***** Provided material
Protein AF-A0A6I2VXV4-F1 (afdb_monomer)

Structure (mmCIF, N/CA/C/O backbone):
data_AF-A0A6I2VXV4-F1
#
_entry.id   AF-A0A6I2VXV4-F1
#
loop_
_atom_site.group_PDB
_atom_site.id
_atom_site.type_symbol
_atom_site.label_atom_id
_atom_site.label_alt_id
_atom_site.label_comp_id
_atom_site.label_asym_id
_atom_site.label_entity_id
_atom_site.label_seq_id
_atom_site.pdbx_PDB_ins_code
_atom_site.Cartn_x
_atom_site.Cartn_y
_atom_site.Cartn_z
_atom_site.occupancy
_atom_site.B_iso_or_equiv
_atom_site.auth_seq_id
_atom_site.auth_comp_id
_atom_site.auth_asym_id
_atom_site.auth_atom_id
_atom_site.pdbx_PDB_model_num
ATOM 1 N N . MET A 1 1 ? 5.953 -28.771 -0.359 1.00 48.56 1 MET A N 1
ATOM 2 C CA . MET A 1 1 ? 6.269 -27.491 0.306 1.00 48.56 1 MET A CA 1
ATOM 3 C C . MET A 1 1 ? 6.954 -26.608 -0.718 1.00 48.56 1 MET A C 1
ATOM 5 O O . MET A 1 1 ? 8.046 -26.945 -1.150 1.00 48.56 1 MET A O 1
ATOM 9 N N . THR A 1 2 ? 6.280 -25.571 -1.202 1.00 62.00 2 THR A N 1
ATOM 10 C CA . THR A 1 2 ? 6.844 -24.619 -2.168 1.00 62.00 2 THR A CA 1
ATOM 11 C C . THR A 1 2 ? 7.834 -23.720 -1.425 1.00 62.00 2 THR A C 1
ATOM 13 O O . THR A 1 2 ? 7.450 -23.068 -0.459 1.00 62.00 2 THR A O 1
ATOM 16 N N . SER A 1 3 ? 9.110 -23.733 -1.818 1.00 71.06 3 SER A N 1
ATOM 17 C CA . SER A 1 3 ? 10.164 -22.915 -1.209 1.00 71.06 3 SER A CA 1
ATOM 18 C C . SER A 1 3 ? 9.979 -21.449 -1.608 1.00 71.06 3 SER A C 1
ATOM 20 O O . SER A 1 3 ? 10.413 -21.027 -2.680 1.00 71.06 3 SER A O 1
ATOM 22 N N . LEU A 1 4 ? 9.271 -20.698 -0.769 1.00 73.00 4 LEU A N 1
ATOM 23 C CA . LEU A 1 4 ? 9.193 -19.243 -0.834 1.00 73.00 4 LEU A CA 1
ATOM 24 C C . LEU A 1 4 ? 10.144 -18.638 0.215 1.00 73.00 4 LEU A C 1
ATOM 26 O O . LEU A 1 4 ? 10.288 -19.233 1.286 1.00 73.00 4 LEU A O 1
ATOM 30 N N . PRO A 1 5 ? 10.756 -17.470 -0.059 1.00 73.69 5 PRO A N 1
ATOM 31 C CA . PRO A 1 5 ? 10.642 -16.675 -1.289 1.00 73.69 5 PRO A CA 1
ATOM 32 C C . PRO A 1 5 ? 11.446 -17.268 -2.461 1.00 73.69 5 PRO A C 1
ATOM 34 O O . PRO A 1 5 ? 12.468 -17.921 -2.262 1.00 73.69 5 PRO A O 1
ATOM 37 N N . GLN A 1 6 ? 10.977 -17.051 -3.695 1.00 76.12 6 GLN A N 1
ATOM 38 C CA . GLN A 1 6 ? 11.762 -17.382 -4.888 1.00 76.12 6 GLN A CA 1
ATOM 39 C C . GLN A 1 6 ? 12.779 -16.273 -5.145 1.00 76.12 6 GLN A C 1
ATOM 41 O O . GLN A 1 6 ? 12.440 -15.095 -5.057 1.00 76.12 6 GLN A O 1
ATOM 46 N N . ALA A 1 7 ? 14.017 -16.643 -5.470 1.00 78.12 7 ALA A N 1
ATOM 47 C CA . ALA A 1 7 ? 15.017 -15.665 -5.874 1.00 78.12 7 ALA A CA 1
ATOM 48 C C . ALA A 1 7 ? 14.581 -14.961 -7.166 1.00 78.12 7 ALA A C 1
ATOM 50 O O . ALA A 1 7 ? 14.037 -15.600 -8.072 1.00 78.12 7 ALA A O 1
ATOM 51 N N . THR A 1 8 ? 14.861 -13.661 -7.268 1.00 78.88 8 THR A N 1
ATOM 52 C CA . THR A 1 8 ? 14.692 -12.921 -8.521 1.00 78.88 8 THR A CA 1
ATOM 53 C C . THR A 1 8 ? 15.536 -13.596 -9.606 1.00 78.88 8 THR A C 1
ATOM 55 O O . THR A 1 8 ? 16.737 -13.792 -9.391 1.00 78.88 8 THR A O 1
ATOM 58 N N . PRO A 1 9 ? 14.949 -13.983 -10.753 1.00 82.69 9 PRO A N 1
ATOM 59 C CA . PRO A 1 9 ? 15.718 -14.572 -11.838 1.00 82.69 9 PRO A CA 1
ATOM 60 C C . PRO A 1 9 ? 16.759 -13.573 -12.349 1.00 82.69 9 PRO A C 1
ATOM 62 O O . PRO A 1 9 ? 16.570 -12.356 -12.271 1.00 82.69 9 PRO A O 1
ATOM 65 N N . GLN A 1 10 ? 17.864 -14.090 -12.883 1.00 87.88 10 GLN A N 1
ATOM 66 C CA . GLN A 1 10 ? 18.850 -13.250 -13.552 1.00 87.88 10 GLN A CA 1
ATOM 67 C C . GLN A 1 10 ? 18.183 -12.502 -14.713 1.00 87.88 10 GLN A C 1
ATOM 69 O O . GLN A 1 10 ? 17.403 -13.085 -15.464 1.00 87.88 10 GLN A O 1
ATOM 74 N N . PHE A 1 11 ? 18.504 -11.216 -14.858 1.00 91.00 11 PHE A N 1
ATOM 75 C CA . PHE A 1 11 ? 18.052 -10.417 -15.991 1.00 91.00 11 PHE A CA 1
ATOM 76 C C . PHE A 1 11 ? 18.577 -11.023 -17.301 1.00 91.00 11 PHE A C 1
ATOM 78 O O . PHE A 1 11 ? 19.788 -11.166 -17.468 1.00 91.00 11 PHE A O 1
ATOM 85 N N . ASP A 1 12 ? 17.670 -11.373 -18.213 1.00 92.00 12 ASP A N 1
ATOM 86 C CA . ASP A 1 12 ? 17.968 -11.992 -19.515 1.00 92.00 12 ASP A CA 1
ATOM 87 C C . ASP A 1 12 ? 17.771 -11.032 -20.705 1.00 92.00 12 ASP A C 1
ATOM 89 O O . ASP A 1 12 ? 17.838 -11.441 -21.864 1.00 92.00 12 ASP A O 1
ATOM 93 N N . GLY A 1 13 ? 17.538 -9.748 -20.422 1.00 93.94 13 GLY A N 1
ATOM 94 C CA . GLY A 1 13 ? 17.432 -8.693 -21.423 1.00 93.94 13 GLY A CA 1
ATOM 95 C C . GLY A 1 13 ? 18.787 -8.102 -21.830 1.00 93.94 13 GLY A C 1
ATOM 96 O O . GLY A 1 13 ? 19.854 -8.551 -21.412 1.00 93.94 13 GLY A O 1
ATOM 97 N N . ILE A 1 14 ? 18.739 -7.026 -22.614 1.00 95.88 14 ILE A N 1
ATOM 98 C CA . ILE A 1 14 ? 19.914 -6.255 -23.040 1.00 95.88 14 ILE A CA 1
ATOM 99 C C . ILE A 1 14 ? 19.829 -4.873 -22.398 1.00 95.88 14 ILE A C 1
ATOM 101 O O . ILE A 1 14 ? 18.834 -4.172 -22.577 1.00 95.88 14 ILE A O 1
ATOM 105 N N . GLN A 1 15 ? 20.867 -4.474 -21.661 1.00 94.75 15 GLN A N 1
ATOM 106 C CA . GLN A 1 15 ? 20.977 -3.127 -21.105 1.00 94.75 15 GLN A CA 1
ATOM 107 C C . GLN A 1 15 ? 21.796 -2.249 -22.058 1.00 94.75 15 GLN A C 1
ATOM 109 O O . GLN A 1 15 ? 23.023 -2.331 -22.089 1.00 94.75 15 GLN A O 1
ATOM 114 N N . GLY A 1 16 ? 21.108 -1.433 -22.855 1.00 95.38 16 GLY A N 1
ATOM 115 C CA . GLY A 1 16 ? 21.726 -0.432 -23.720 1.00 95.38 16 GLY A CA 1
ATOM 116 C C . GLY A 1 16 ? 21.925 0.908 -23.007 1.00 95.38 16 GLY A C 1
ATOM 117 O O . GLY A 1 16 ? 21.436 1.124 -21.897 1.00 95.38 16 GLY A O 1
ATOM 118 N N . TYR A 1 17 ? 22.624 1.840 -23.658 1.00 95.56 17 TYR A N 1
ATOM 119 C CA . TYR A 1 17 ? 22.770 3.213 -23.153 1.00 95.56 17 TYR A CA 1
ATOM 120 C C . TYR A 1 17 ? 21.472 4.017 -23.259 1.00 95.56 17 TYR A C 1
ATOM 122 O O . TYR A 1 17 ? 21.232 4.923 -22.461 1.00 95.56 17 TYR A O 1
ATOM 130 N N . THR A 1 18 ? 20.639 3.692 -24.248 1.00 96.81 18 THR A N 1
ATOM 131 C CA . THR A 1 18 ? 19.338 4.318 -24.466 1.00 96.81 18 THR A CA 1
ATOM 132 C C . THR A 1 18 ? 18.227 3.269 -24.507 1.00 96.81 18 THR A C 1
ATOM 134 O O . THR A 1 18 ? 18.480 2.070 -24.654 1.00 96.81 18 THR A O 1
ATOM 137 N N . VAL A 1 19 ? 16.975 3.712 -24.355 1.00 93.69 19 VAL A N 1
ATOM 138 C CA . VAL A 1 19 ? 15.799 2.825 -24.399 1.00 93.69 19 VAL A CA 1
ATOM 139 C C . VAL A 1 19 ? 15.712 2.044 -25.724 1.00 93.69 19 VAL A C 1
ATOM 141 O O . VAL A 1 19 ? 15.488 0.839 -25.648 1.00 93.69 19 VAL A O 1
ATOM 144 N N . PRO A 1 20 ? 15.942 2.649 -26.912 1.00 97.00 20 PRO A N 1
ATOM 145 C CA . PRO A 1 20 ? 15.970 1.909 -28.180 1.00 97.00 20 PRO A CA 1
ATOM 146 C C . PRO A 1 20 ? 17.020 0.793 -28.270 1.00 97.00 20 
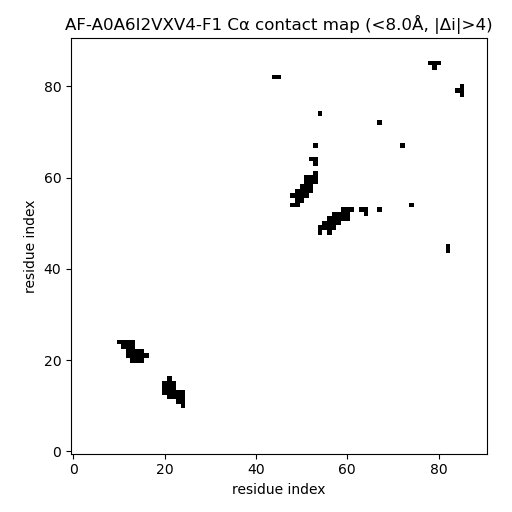PRO A C 1
ATOM 148 O O . PRO A 1 20 ? 16.783 -0.199 -28.951 1.00 97.00 20 PRO A O 1
ATOM 151 N N . ASP A 1 21 ? 18.154 0.936 -27.577 1.00 96.69 21 ASP A N 1
ATOM 152 C CA . ASP A 1 21 ? 19.241 -0.057 -27.573 1.00 96.69 21 ASP A CA 1
ATOM 153 C C . ASP A 1 21 ? 19.028 -1.166 -26.529 1.00 96.69 21 ASP A C 1
ATOM 155 O O . ASP A 1 21 ? 19.859 -2.063 -26.376 1.00 96.69 21 ASP A O 1
ATOM 159 N N . SER A 1 22 ? 17.945 -1.078 -25.754 1.00 96.75 22 SER A N 1
ATOM 160 C CA . SER A 1 22 ? 17.663 -1.974 -24.640 1.00 96.75 22 SER A CA 1
ATOM 161 C C . SER A 1 22 ? 16.574 -2.978 -25.000 1.00 96.75 22 SER A C 1
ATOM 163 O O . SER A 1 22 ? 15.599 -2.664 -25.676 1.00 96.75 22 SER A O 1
**********
# Task details
Keep only the lines from the one containing "ATOM 161 C C" through the final line of the records, and transcribe them exactly.

# Response
ATOM 161 C C . SER A 1 22 ? 16.574 -2.978 -25.000 1.00 96.75 22 SER A C 1
ATOM 163 O O . SER A 1 22 ? 15.599 -2.664 -25.676 1.00 96.75 22 SER A O 1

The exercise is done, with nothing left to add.